Chrome Extension for publishers to investigate third-party ads
As a publisher on the web today, you may have a love-hate relationship with ad networks. On one hand, those ad networks help to pay the bills. But on the other hand, their questionable coding abilities, poor security, and dubious business practices expose you to all sorts of problems.
Our team has spent countless hours dissecting the DOM to try to track down offending ads. This is tedious work, especially when an ad call gets bounced from network to network, creating an extremely complex DOM of nested IFRAMEs.
Down the Rabbit Hole is designed to stremaline this process. Using a CSS selector provided by you, it identifies the top-level DOM elements for your ad units. It then recursively descends those elements, building a simpler object model for you to analyze.
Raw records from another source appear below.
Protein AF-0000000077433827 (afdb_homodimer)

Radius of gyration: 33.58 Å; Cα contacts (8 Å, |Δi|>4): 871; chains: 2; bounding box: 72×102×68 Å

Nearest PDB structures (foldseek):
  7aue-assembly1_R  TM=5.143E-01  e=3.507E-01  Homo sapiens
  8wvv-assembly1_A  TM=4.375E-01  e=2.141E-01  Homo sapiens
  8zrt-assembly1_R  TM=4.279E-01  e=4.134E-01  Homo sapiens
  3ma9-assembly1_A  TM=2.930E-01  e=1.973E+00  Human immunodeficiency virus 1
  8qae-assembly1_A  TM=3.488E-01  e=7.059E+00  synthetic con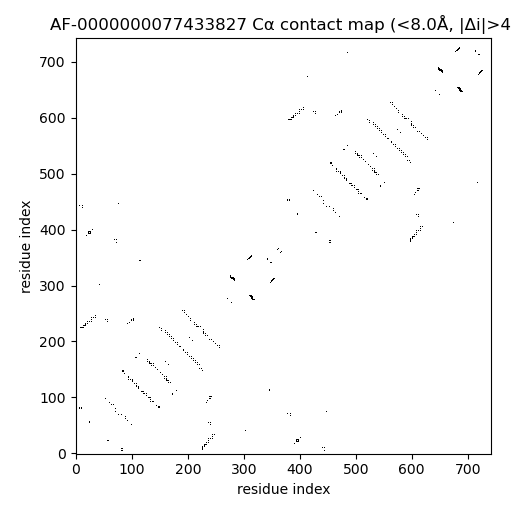struct

Solvent-accessible surface area (backbone atoms only — not comparable to full-atom values): 39589 Å² total; per-residue (Å²): 124,58,71,68,54,49,48,30,32,41,41,40,22,50,54,54,11,45,48,52,25,34,23,41,43,17,37,42,50,50,46,49,51,52,38,54,71,72,45,79,81,64,37,62,69,60,49,50,52,47,51,53,42,47,52,48,47,52,50,49,51,52,23,48,51,49,44,49,41,47,45,57,32,74,37,52,56,45,67,72,58,66,47,38,61,50,71,51,56,33,51,42,44,35,50,38,21,50,36,47,30,56,43,42,47,52,50,22,51,49,48,22,59,67,52,79,64,46,58,64,66,30,48,53,36,48,48,28,30,51,51,12,32,53,29,12,45,50,48,23,55,46,41,69,69,66,34,36,59,88,56,54,65,81,47,42,69,51,50,43,46,15,33,46,28,44,20,52,35,31,45,51,50,37,53,49,49,44,50,56,50,63,67,47,55,64,93,46,65,70,58,35,51,52,44,51,50,49,42,52,49,40,48,64,26,40,40,41,46,21,52,40,30,44,49,22,41,51,31,49,73,72,35,86,47,38,59,21,46,22,47,52,52,31,45,42,45,41,38,49,35,35,51,44,52,60,59,48,47,52,56,58,52,48,51,61,55,47,55,54,52,54,55,56,55,53,58,61,61,67,56,59,81,59,82,41,53,49,48,43,50,50,73,69,72,74,76,76,70,77,74,57,76,66,65,83,62,62,77,65,75,67,72,78,90,81,73,76,68,65,79,28,60,45,54,46,86,38,82,69,75,78,74,78,74,70,80,82,74,70,86,72,79,68,80,68,74,73,77,66,59,50,62,65,67,78,50,62,39,68,67,75,58,68,76,76,54,60,61,57,46,48,51,46,44,51,52,60,68,50,110,123,58,70,68,54,50,48,30,33,40,42,40,21,50,53,53,11,44,48,51,24,34,20,42,43,18,37,40,51,50,46,50,50,51,40,53,73,72,44,78,82,66,35,62,71,60,50,52,52,47,53,51,42,48,53,47,47,53,49,49,52,53,24,50,50,48,45,50,41,48,45,58,32,75,38,52,57,43,65,71,61,67,48,39,60,52,68,50,57,34,52,44,44,36,50,36,20,49,35,46,30,55,43,44,49,51,50,22,51,49,47,22,61,71,52,80,64,48,58,64,65,29,49,52,36,48,50,30,31,52,49,12,30,53,30,12,46,51,49,22,54,45,42,70,67,66,35,36,61,86,55,53,66,79,47,42,68,51,49,42,46,15,32,45,28,44,19,51,35,30,45,52,51,37,55,49,50,44,48,54,50,62,66,48,53,64,93,45,65,69,58,34,50,53,46,50,49,49,44,51,50,40,48,65,25,40,39,40,46,20,51,39,30,44,50,24,40,51,33,50,74,72,36,87,48,37,58,21,47,22,47,53,52,31,45,43,46,40,36,48,36,33,52,43,52,62,61,49,47,51,56,57,52,47,51,60,55,46,53,54,52,55,55,55,56,53,58,62,59,66,55,58,81,58,82,35,52,48,48,42,50,52,73,69,71,75,78,77,70,76,76,59,78,66,65,80,62,61,77,67,70,62,72,78,90,81,72,77,70,65,79,28,61,43,55,45,84,38,81,67,76,78,74,76,74,69,78,84,76,70,88,74,81,68,81,70,74,72,77,67,64,50,62,67,63,85,52,64,44,68,69,76,59,70,75,77,54,63,61,56,51,52,53,49,52,50,52,55,66,68,100

Secondary structure (DSSP, 8-state):
--HHHHHHHHHHHHHHHHHHHHHHHHHHHHHHHHHHHH-SS--HHHHHHHHHHHHHHHHHHHHHHHHHHIIIIITTT-HHHHHBPPHHHHTHHHHHHHHHHHHHHHHHHHHHHHTTT--HHHHHHHHHHHHHHHHHHHHHHHHHHH-BGGGGGGGHHHHHHHHHHHHHHHHHHHHHHHHHHHHT--S-HHHHHHHHHHHHHHHHHHHHHHHHHHHHHHHHHH--SGGGHHHHHHHHHHHHHHHHHHHHHHHHHHHHHHHHHHHHHHHHHHGGGSSS--EE------SSS---TTHHHH----SS---------EE------TTS---SSS-------------SSS-----------HHHHHHHHHHHTT-/--HHHHHHHHHHHHHHHHHHHHHHHHHHHHHHHHHHHH-SS--HHHHHHHHHHHHHHHHHHHHHHHHHHIIIIITTT-HHHHHBPPHHHHTHHHHHHHHHHHHHHHHHHHHHHHTTT--HHHHHHHHHHHHHHHHHHHHHHHHHHH-BGGGGGGGHHHHHHHHHHHHHHHHHHHHHHHHHHHHT--S-HHHHHHHHHHHHHHHHHHHHHHHHHHHHHHHHHH--SGGGHHHHHHHHHHHHHHHHHHHHHHHHHHHHHHHHHHHHHHHHHHGGGS-S--EE------SSS---TTHHHH----SS---------EE------TTS---SSS-------------SSS-----------HHHHHHHHHHHHH-

Foldseek 3Di:
DPLVVQLCLQVVLLVLQLVLLVVLLVVLVVLVVLLCVVPVAAFPLLVVLLVLLNVLSVLLNVLSVVQCCVDCPVVDPPSVSSQFDDLSVLCLLLSLLVLLLSLLLVLLVVLCLLVVNDNPLSVVSNVLSVQLNVLSVVSSVVCVVVRGLLCSLVPLVSLCRNLVSSLVSLVSSLVSLLVSLVVLDDPDPLSNVLSVVVNVLSCVQSVVLNVLSVVLSCCSNPPSGNNSSNSSSNNSSSSSVSSSCVSSSVVVVCVSVVVVLVVVVVVLVVPVVPPAQSLPLPPPDPPPDPPDPVPVPPVVPRHDDQPQSQSQRRGGPRPPDPDDPPPPDPDPPPPPPPPPQSVRRSRRNPNVNPPVVPPVCCVVVVVVVVD/DPLVVQLCLQVVLLVQQLVLLVVLLVVLVVLVVLLCVVPVAAFPLLVVLLVLLNVLSVLLNVLSVVQCCVDCPVVNPPSVSSQFDDLSVLCLLLSLLVLLLSLLLVLLVVLCLLVVNDNVLSVVSNVLSVQLNVLSVVSSVVCVVVRGLLCSLVPLVSLCRNLVSSLVSLVSSLVSLLVSLVVLDDPDPLSNVLSVVVNVLSCVQSVVLNVLSVVLSCCSNPPSGNNSSNSSSNNSSSSSVSSSCVSSSVVVVCVSVVVVLVVVVVVLVVPVVPAAQSLPLPPPDPPPDPPDPPPVPPPPVRHDDQPQSQSQRRGGPRPPDPDDPPPPDDDPPPPPPPPPQSVRRSRRNPNVNPPPVPPVVVVVVVVVVVD

Structure (mmCIF, N/CA/C/O backbone):
data_AF-0000000077433827-model_v1
#
loop_
_entity.id
_entity.type
_entity.pdbx_description
1 polymer 'DUF6534 domain-containing protein'
#
loop_
_atom_site.group_PDB
_atom_site.id
_atom_site.type_symbol
_atom_site.label_atom_id
_atom_site.label_alt_id
_atom_site.label_comp_id
_atom_site.label_asym_id
_atom_site.label_entity_id
_atom_site.label_seq_id
_atom_site.pdbx_PDB_ins_code
_atom_site.Cartn_x
_atom_site.Cartn_y
_atom_site.Cartn_z
_atom_site.occupancy
_atom_site.B_iso_or_equiv
_atom_site.auth_seq_id
_atom_site.auth_comp_id
_atom_site.auth_asym_id
_atom_site.auth_atom_id
_atom_site.pdbx_PDB_model_num
ATOM 1 N N . MET A 1 1 ? -14.25 -25.359 -23.422 1 49.97 1 MET A N 1
ATOM 2 C CA . MET A 1 1 ? -12.93 -24.75 -23.281 1 49.97 1 MET A CA 1
ATOM 3 C C . MET A 1 1 ? -11.883 -25.797 -22.922 1 49.97 1 MET A C 1
ATOM 5 O O . MET A 1 1 ? -12.188 -26.766 -22.203 1 49.97 1 MET A O 1
ATOM 9 N N . SER A 1 2 ? -10.781 -25.891 -23.688 1 66.19 2 SER A N 1
ATOM 10 C CA . SER A 1 2 ? -9.719 -26.828 -23.375 1 66.19 2 SER A CA 1
ATOM 11 C C . SER A 1 2 ? -9.281 -26.703 -21.922 1 66.19 2 SER A C 1
ATOM 13 O O . SER A 1 2 ? -9.477 -25.656 -21.297 1 66.19 2 SER A O 1
ATOM 15 N N . LEU A 1 3 ? -8.906 -27.766 -21.297 1 67.56 3 LEU A N 1
ATOM 16 C CA . LEU A 1 3 ? -8.508 -27.844 -19.906 1 67.56 3 LEU A CA 1
ATOM 17 C C . LEU A 1 3 ? -7.5 -26.75 -19.562 1 67.56 3 LEU A C 1
ATOM 19 O O . LEU A 1 3 ? -7.637 -26.062 -18.547 1 67.56 3 LEU A O 1
ATOM 23 N N . PRO A 1 4 ? -6.637 -26.5 -20.516 1 71.25 4 PRO A N 1
ATOM 24 C CA . PRO A 1 4 ? -5.684 -25.438 -20.203 1 71.25 4 PRO A CA 1
ATOM 25 C C . PRO A 1 4 ? -6.336 -24.047 -20.172 1 71.25 4 PRO A C 1
ATOM 27 O O . PRO A 1 4 ? -5.973 -23.219 -19.344 1 71.25 4 PRO A O 1
ATOM 30 N N . GLN A 1 5 ? -7.258 -23.828 -20.969 1 76.19 5 GLN A N 1
ATOM 31 C CA . GLN A 1 5 ? -7.938 -22.547 -21 1 76.19 5 GLN A CA 1
ATOM 32 C C . GLN A 1 5 ? -8.805 -22.344 -19.766 1 76.19 5 GLN A C 1
ATOM 34 O O . GLN A 1 5 ? -8.891 -21.234 -19.234 1 76.19 5 GLN A O 1
ATOM 39 N N . GLU A 1 6 ? -9.359 -23.438 -19.406 1 77.88 6 GLU A N 1
ATOM 40 C CA . GLU A 1 6 ? -10.188 -23.375 -18.203 1 77.88 6 GLU A CA 1
ATOM 41 C C . GLU A 1 6 ? -9.352 -23.031 -16.969 1 77.88 6 GLU A C 1
ATOM 43 O O . GLU A 1 6 ? -9.773 -22.234 -16.125 1 77.88 6 GLU A O 1
ATOM 48 N N . LEU A 1 7 ? -8.219 -23.578 -16.969 1 83.81 7 LEU A N 1
ATOM 49 C CA . LEU A 1 7 ? -7.328 -23.344 -15.828 1 83.81 7 LEU A CA 1
ATOM 50 C C . LEU A 1 7 ? -6.824 -21.906 -15.836 1 83.81 7 LEU A C 1
ATOM 52 O O . LEU A 1 7 ? -6.73 -21.266 -14.789 1 83.81 7 LEU A O 1
ATOM 56 N N . GLN A 1 8 ? -6.613 -21.422 -17 1 87.19 8 GLN A N 1
ATOM 57 C CA . GLN A 1 8 ? -6.18 -20.031 -17.141 1 87.19 8 GLN A CA 1
ATOM 58 C C . GLN A 1 8 ? -7.289 -19.078 -16.734 1 87.19 8 GLN A C 1
ATOM 60 O O . GLN A 1 8 ? -7.02 -18.016 -16.172 1 87.19 8 GLN A O 1
ATOM 65 N N . GLY A 1 9 ? -8.461 -19.516 -16.984 1 89.31 9 GLY A N 1
ATOM 66 C CA . GLY A 1 9 ? -9.609 -18.719 -16.625 1 89.31 9 GLY A CA 1
ATOM 67 C C . GLY A 1 9 ? -9.82 -18.609 -15.125 1 89.31 9 GLY A C 1
ATOM 68 O O . GLY A 1 9 ? -10.461 -17.672 -14.648 1 89.31 9 GLY A O 1
ATOM 69 N N . ILE A 1 10 ? -9.25 -19.531 -14.414 1 89.75 10 ILE A N 1
ATOM 70 C CA . ILE A 1 10 ? -9.391 -19.516 -12.961 1 89.75 10 ILE A CA 1
ATOM 71 C C . ILE A 1 10 ? -8.156 -18.891 -12.328 1 89.75 10 ILE A C 1
ATOM 73 O O . ILE A 1 10 ? -8.273 -17.969 -11.523 1 89.75 10 ILE A O 1
ATOM 77 N N . THR A 1 11 ? -7.027 -19.328 -12.727 1 93.56 11 THR A N 1
ATOM 78 C CA . THR A 1 11 ? -5.801 -18.906 -12.062 1 93.56 11 THR A CA 1
ATOM 79 C C . THR A 1 11 ? -5.477 -17.453 -12.391 1 93.56 11 THR A C 1
ATOM 81 O O . THR A 1 11 ? -4.969 -16.703 -11.547 1 93.56 11 THR A O 1
ATOM 84 N N . GLY A 1 12 ? -5.797 -16.969 -13.578 1 94.5 12 GLY A N 1
ATOM 85 C CA . GLY A 1 12 ? -5.508 -15.602 -13.992 1 94.5 12 GLY A CA 1
ATOM 86 C C . GLY A 1 12 ? -6.145 -14.555 -13.102 1 94.5 12 GLY A C 1
ATOM 87 O O . GLY A 1 12 ? -5.445 -13.719 -12.516 1 94.5 12 GLY A O 1
ATOM 88 N N . PRO A 1 13 ? -7.391 -14.617 -12.93 1 95.69 13 PRO A N 1
ATOM 89 C CA . PRO A 1 13 ? -8.07 -13.648 -12.07 1 95.69 13 PRO A CA 1
ATOM 90 C C . PRO A 1 13 ? -7.57 -13.695 -10.625 1 95.69 13 PRO A C 1
ATOM 92 O O . PRO A 1 13 ? -7.547 -12.672 -9.945 1 95.69 13 PRO A O 1
ATOM 95 N N . PHE A 1 14 ? -7.145 -14.828 -10.188 1 96.5 14 PHE A N 1
ATOM 96 C CA . PHE A 1 14 ? -6.641 -14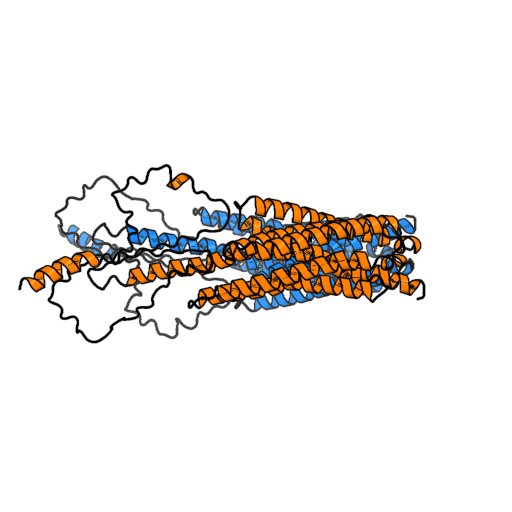.93 -8.82 1 96.5 14 PHE A CA 1
ATOM 97 C C . PHE A 1 14 ? -5.301 -14.227 -8.68 1 96.5 14 PHE A C 1
ATOM 99 O O . PHE A 1 14 ? -5.027 -13.586 -7.66 1 96.5 14 PHE A O 1
ATOM 106 N N . ILE A 1 15 ? -4.469 -14.297 -9.672 1 96.06 15 ILE A N 1
ATOM 107 C CA . ILE A 1 15 ? -3.174 -13.625 -9.625 1 96.06 15 ILE A CA 1
ATOM 108 C C . ILE A 1 15 ? -3.375 -12.109 -9.688 1 96.06 15 ILE A C 1
ATOM 110 O O . ILE A 1 15 ? -2.848 -11.375 -8.852 1 96.06 15 ILE A O 1
ATOM 114 N N . VAL A 1 16 ? -4.188 -11.688 -10.594 1 95.88 16 VAL A N 1
ATOM 115 C CA . VAL A 1 16 ? -4.414 -10.258 -10.773 1 95.88 16 VAL A CA 1
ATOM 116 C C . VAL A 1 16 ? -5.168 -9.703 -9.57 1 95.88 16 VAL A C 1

- simplifies the identification and interpretation of the ad-related portion of the DOM
- "compresses" the tree by skipping past DOM elements that aren't really important and only tracking select properties
- makes off-site objects easily identifiable
- tries to identify pixel trackers
- tries to identify the DOM elements that are most likely the ad creative itself
- attempts to keep track of a "network path" so you can see the whole ad chain where ads are coming from; this is a work in progress
- computes statistics like the number of scripts and iframes loaded beneath each node in the tree
In order for DTRH to work with your site, you need to give it a CSS selector that will capture all the top-level DOM elements of your ad units (and is specific enough to not capture non-ad-unit elements).
For example, if you look at the ad tags on http://slashdot.org/, you will see that they all have IDs like div-gpt-ad-728x90_a
and div-gpt-ad-300x250_a
. You can capture them all with a selector like
[id*='div-gpt-ad']
Once you have your selector, use the options dialog to configure DTRH. You can open it either from the extensions page in chrome, or by clicking on the gear icon in the DTRH popup window. If you have a DTRH window open when you change the CSS selector, you'll need to close DTRH and reopen it to get it to rescan your page's DOM.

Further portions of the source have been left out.